# Lame attempt to fluff us up for an atm withdrawal tax



## z104 (3 Sep 2010)

I thought it was lame of Dermot Ahern to link the free use of cash machines to withdraw your money and the abduction of bank staff.

He basically said that banks hold money so people can use the atm machine to withdraw cash instead of using credit cards of laser cards to pay for items.


I get the feeling he was fluffing us up to expect a new atm withdrawal tax but using a discusting exuse.


----------



## colin79ie (3 Sep 2010)

Don't we already pay a tax on our 'ATM' cards?

Also, aren't we charged a fee by the bank for each withdrawl?

So rather than the banks holding large amounts of cash for 'our cash withdrawl needs' (apparently we are the biggest cash users in Europe), we should not put money into banks in case we need a bit of cash back out again? 

That's it, I'm taking the stuffing out of the mattress to avoid yet aother tax.


----------



## shnaek (3 Sep 2010)

So they continue to treat us like a bunch of idiots. No change there.


----------



## Firefly (3 Sep 2010)

As the business correspondent on rte pointed out last night, the majority of cash in branches is to serve the commercial sector, which do not use ATMs and introducing an ATM charge would have little impact on the volume of cash in the branch.

If Ahern & Co really wanted to end tiger kidnapping perhaps they could introduce a special sentence of 20 years (no early release) for tiger kidnappings instead?


----------



## pixiebean22 (3 Sep 2010)

As it stands, you can pay a fixed fee per year or a fee per atm withdrawal (think it's 15c or something like that)


----------



## theresa1 (3 Sep 2010)

The reason I dont use my atm card is because of the €2.50 Government charge per year so I already dont use the hole in the wall and now he want's the bank's to charge as well. I dont have my own credit card because of the €30 Government charge but share a card so I only pay €15. I dont have a laser/debit card again because of the €2.50 Government charge. I dont have a cheque book -again the Goverment charge.

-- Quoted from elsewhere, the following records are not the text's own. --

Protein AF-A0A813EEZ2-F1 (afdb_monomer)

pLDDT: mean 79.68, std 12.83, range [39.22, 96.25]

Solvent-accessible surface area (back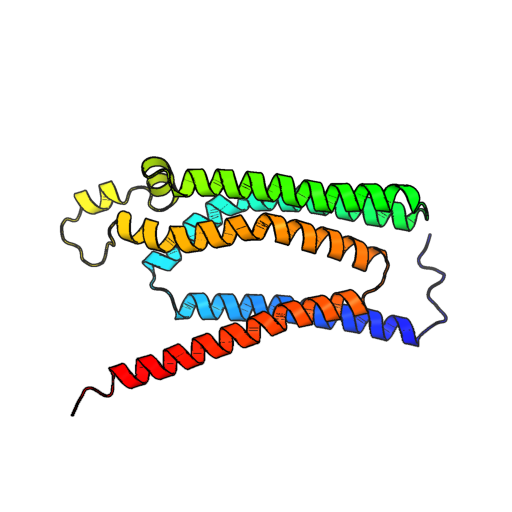bone atoms only — not comparable to full-atom values): 11817 Å² total; per-residue (Å²): 143,80,76,92,77,80,83,85,63,73,78,57,57,58,50,36,54,49,16,49,54,50,23,50,49,42,56,52,51,52,52,51,56,49,50,54,52,52,64,72,74,48,55,71,71,57,49,52,25,44,50,36,46,50,61,66,50,41,63,61,51,49,55,54,48,53,56,45,55,56,49,37,51,53,48,39,50,33,56,72,71,68,47,62,75,62,43,59,55,52,52,50,47,44,37,53,48,24,35,51,53,21,45,51,51,21,51,53,53,47,52,44,67,72,33,67,73,61,40,41,58,62,46,45,67,60,46,69,60,52,47,70,76,46,76,85,50,86,86,62,78,54,66,67,61,49,50,58,64,33,43,59,55,50,49,56,56,35,66,42,41,20,58,51,40,32,54,48,52,51,46,34,50,32,58,56,70,64,40,28,49,60,49,14,51,52,43,38,54,58,47,48,58,49,51,55,54,51,51,55,51,53,55,52,50,54,56,50,54,54,53,68,71,58,62,90,128

Secondary structure (DSSP, 8-state):
--STT-SS-HHHHHHHHHHHHHHHHHHHHHHHHHHHHHHHHS-HHHHHHHHHHHHHHHHHHHHHHHHHHHHHHHHHHHHHTT--HHHHHHHHHHHHHHHHHHHHHHHHHHHHHT-HHHHHHHHSTTHHHHHHHSTT-TTS--HHHHHHHHHHHHHHHHHHHHHHHHHHHHHHHHHHTT-HHHHHHHHHHHHHHHHHHHHHHHHHHHHHHHHHHS---

Nearest PDB structures (foldseek):
  7sqc-assembly1_1X  TM=2.057E-0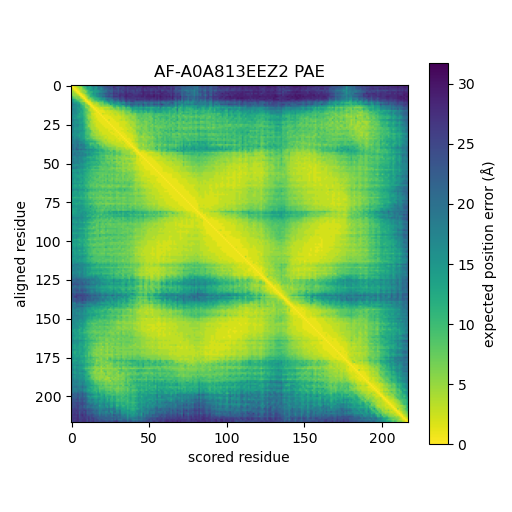1  e=8.516E-01  Chlamydomonas reinhardtii
  3zx6-assembly1_B  TM=1.915E-01  e=5.286E-01  Archaeoglobus fulgidus DSM 4304
  3ja6-assembly1_H  TM=1.639E-01  e=7.381E-01  Escherichia coli
  4bne-assembly1_B  TM=1.583E-01  e=2.675E+00  Gallus gallus
  7n6g-assembly1_3X  TM=1.536E-01  e=9.243E+00  Chlamydomonas reinhardtii

Sequence (217 aa):
CAFKHCELRLPRCSRAVLGIYVGVFAVTFSSVAMADSTQLALAVP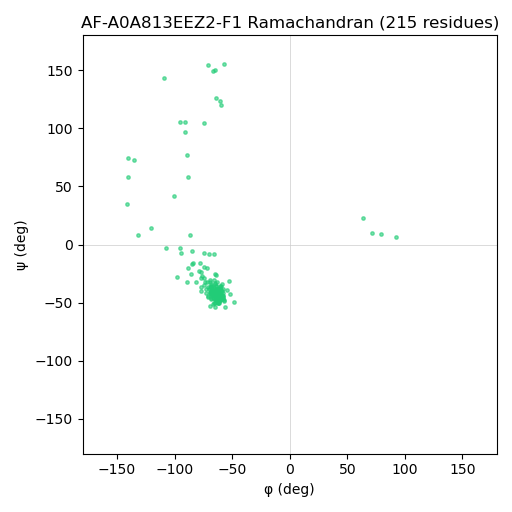QRNSMLAAAAFLRPVKEIFQFLEDTTSVKIAFAMGTGNYEPIKTIVLIGVIGGLLAGSVGAALMTGIAYWPEAIEVLLAPGSTGATELYPGCSLLPSSAEIVESARSLWLLTCWTWPFQFCAMVLTGLLMGAREFALFGLSSMAAQFVWLIRSFDRTTSHIRNGVRQQVGPI

Structure (mmCIF, N/CA/C/O backbone):
data_AF-A0A813EEZ2-F1
#
_entry.id   AF-A0A813EEZ2-F1
#
loop_
_atom_site.group_PDB
_atom_site.id
_atom_site.type_symbol
_atom_site.label_atom_id
_atom_site.label_alt_id
_atom_site.label_comp_id
_atom_site.label_asym_id
_atom_site.label_entity_id
_atom_site.label_seq_id
_atom_site.pdbx_PDB_ins_code
_atom_site.Cartn_x
_atom_site.Cartn_y
_atom_site.Cartn_z
_atom_site.occupan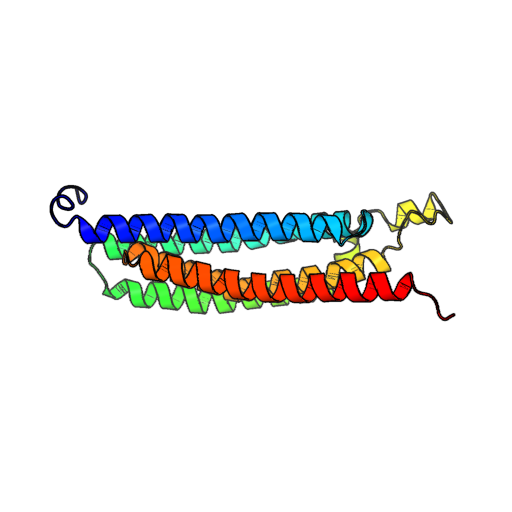cy
_atom_site.B_iso_or_equiv
_atom_site.auth_seq_id
_atom_site.auth_comp_id
_atom_site.auth_asym_id
_atom_site.auth_atom_id
_atom_site.pdbx_PDB_model_num
ATOM 1 N N . CYS A 1 1 ? -1.710 4.098 35.496 1.00 39.22 1 CYS A N 1
ATOM 2 C CA . CYS A 1 1 ? -2.544 3.467 36.547 1.00 39.22 1 CYS A CA 1
ATOM 3 C C . CYS A 1 1 ? -3.816 2.771 36.017 1.00 39.22 1 CYS A C 1
ATOM 5 O O . CYS A 1 1 ? -4.862 2.930 36.623 1.00 39.22 1 CYS A O 1
ATOM 7 N N . ALA A 1 2 ? -3.759 1.949 34.954 1.00 40.75 2 ALA A N 1
ATOM 8 C CA . ALA A 1 2 ? -4.964 1.277 34.416 1.00 40.75 2 ALA A CA 1
ATOM 9 C C . ALA A 1 2 ? -4.816 -0.240 34.160 1.00 40.75 2 ALA A C 1
ATOM 11 O O . ALA A 1 2 ? -5.712 -0.857 33.594 1.00 40.75 2 ALA A O 1
ATOM 12 N N . PHE A 1 3 ? -3.713 -0.864 34.591 1.00 48.50 3 PHE A N 1
ATOM 13 C CA . PHE A 1 3 ? -3.496 -2.311 34.420 1.00 48.50 3 PHE A CA 1
ATOM 14 C C . PHE A 1 3 ? -3.924 -3.162 35.630 1.00 48.50 3 PHE A C 1
ATOM 16 O O . PHE A 1 3 ? -3.968 -4.382 35.535 1.00 48.50 3 PHE A O 1
ATOM 23 N N . LYS A 1 4 ? -4.296 -2.540 36.758 1.00 46.44 4 LYS A N 1
ATOM 24 C CA . LYS A 1 4 ? -4.544 -3.232 38.039 1.00 46.44 4 LYS A CA 1
ATOM 25 C C . LYS A 1 4 ? -5.969 -3.783 38.232 1.00 46.44 4 LYS A C 1
ATOM 27 O O . LYS A 1 4 ? -6.304 -4.237 39.317 1.00 46.44 4 LYS A O 1
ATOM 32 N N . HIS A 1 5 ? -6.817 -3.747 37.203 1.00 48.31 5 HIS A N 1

It's all the public's fault these robberies -nothing to do with the worst Government ever in power.


----------



## DB74 (3 Sep 2010)

theresa1 said:


> The reason I dont use my atm card is because of the €2.50 Government charge per year so I already dont use the hole in the wall and now he want's the bank's to charge as well. I dont have my own credit card because of the €30 Government charge but share a card so I only pay €15. I dont have a laser/debit card again because of the €2.50 Government charge. I dont have a cheque book -again the Goverment charge.


 
What do you do when you want to buy something?


----------



## theresa1 (3 Sep 2010)

Good question - I pay bill's for my mother online and she pay's for these with Cash to me so this is how i get cash. My mother also does not use atm,laser again for the same reason's as me and share's the credit card charge with me.


----------



## liaconn (3 Sep 2010)

Maybe I'm thick, but how is an ATM charge going to stop thugs from holding bank officials hostage?


----------



## z104 (3 Sep 2010)

liaconn said:


> Maybe I'm thick, but how is an ATM charge going to stop thugs from holding bank officials hostage?


 

Dermot Ahern certainly thinks you (we) are thick anyway.

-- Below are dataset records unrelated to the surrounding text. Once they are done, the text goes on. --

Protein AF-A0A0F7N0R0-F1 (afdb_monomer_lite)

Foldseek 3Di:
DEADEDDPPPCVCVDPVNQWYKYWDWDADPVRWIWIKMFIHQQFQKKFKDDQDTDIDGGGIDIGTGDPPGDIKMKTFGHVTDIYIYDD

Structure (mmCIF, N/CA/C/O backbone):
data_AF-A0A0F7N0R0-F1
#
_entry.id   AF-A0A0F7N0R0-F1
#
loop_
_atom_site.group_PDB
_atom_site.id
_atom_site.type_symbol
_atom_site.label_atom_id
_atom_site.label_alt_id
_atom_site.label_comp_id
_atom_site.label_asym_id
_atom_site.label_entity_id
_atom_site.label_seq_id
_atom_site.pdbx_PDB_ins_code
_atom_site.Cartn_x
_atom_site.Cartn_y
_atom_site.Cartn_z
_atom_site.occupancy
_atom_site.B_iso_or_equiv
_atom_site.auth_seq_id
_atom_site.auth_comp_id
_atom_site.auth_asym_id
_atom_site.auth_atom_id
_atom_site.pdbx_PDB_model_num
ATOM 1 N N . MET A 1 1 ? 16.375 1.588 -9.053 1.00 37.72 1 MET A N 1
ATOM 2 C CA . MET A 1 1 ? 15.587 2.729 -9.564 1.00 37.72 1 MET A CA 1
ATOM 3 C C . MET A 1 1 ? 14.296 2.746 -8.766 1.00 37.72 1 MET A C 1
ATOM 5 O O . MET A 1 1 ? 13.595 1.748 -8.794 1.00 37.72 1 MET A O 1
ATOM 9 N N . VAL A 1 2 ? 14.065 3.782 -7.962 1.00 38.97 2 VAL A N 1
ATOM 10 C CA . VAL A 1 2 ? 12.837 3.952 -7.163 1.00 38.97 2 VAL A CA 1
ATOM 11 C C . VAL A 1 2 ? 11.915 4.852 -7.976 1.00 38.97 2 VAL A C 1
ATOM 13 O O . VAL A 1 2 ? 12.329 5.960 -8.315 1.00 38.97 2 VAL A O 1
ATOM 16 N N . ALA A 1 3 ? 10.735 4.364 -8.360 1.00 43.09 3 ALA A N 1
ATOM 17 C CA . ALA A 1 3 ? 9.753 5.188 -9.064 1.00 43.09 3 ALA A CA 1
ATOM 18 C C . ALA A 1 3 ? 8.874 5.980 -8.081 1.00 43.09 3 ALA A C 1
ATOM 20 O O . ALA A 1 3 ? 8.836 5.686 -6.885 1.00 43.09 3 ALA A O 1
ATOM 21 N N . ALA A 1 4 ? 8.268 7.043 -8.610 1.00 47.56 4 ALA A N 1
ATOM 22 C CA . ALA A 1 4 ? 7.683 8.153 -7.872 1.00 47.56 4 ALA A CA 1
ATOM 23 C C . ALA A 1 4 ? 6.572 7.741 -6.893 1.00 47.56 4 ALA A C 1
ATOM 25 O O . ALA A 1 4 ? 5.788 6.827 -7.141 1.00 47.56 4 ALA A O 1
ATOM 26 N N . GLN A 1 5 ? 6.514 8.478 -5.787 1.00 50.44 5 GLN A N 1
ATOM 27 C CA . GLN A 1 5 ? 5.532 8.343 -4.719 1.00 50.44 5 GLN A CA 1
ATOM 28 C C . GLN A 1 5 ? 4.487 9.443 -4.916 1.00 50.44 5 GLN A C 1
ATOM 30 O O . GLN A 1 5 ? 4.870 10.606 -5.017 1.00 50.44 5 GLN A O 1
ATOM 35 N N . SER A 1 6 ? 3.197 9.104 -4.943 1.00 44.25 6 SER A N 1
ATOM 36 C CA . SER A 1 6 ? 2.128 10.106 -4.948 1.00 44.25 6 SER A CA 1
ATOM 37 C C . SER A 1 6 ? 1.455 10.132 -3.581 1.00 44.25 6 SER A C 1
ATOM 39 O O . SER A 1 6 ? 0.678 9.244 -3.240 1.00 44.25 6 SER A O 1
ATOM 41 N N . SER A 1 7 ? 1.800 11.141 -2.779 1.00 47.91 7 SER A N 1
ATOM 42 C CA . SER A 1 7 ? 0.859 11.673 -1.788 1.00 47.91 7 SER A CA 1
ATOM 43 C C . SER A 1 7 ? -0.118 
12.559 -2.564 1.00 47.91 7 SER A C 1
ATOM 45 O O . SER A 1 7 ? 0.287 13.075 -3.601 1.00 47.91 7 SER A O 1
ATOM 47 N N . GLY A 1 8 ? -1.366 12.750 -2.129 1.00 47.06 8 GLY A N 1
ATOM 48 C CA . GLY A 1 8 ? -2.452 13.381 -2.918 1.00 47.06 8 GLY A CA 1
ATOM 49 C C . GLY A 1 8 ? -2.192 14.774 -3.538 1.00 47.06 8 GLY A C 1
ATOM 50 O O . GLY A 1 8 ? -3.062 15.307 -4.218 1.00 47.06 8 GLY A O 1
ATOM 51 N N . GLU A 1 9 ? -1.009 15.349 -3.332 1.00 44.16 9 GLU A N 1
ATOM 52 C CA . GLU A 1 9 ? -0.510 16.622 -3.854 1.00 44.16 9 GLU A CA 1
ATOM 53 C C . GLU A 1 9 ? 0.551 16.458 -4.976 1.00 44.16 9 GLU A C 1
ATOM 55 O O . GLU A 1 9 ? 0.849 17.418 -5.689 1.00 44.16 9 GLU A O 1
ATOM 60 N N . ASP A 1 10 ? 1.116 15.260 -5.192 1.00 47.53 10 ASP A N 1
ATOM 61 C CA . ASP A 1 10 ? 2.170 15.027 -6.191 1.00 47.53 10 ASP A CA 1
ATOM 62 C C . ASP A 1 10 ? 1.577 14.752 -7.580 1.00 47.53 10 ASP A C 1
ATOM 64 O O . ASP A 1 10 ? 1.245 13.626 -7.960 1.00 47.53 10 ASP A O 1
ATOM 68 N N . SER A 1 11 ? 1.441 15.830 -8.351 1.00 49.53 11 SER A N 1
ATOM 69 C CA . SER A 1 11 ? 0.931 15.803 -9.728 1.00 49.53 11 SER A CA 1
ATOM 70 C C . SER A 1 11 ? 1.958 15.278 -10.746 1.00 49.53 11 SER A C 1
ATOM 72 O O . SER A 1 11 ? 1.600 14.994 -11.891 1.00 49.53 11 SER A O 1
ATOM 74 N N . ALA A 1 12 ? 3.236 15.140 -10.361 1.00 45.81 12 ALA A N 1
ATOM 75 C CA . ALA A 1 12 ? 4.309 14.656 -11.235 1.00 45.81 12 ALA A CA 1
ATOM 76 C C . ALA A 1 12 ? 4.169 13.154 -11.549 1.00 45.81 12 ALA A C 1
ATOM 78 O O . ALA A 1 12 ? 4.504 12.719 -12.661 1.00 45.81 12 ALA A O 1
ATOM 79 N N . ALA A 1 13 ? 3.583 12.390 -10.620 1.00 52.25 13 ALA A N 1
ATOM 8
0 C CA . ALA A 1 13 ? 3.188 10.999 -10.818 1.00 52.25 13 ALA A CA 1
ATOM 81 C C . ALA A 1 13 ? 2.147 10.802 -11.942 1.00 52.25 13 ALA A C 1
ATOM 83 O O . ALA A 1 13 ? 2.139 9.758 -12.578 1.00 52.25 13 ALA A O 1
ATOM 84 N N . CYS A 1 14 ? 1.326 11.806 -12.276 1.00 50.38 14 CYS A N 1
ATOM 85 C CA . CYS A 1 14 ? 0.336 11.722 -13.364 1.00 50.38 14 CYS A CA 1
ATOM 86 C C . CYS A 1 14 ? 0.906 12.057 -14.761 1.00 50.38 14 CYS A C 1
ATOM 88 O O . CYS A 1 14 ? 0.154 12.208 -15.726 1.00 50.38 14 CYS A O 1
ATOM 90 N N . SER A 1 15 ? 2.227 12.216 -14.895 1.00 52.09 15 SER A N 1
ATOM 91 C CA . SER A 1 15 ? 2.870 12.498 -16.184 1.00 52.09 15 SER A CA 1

I think a better way to stop these kidnappings is to stop the revolving door and give proper sentences to repeat offenders. When these guys are caught I bet you will hear that they had 20 or 30 previous convictions!


----------



## pixiebean22 (3 Sep 2010)

Give proper sentences full stop.


----------



## TarfHead (3 Sep 2010)

Is this just something he thought of on the spot, e.g. was this idea in his head at 10am yesterday morning ?

It suggests it was, cos it's daft !


----------



## Shawady (3 Sep 2010)

Ahern on just on radio one. He is not planning an ATM fee but wants incentives for people to use their laser card for more transaction, thereby reducing the need for large sums of money in banks. He wants us to become "a less cash society".
He stated that irish people take on average €6,500 a year from bank in cash, whereas in Denmark the figure is €500.


----------



## censuspro (3 Sep 2010)

Rather than punish the bank robbers by introducing minimim mandatory sentencing for this type of crime, the govt wants to pubish sonsumers for using ATM machines.


----------



## Graham_07 (3 Sep 2010)

Shawady said:


> He wants us to become "a less cash society".



I thought that  government measures were already well on the way to achieving this.


----------



## liaconn (3 Sep 2010)

Shawady said:


> Ahern on just on radio one. He is not planning an ATM fee but wants incentives for people to use their laser card for more transaction, thereby reducing the need for large sums of money in banks. He wants us to become "a less cash society".
> He stated that irish people take on average €6,500 a year from bank in cash, whereas in Denmark the figure is €500.


 

 I don't see how €500 a year could cover all the minor purchases (a newspaper, a sandwich, a box of disprin, a couple of bits from Tesco) that people make in a year. Do Danes use laser cards for this kind of stuff as well I wonder, or are they just super organised at buying everything in bulk?


----------



## Towger (3 Sep 2010)

Shawady said:


> Ahern on just on radio one. He is not planning an ATM fee but wants incentives for people to use their laser card for more transaction, thereby reducing the need for large sums of money in banks. He wants us to become "a less cash society".


 
Was that the same Ahern, who does have any bank accounts?


----------



## Shawady (3 Sep 2010)

It is the same Ahern that only a few months ago was complaining about the high amount of money people have in savings and now he is complaining about people taking cash out of the bank to spend it.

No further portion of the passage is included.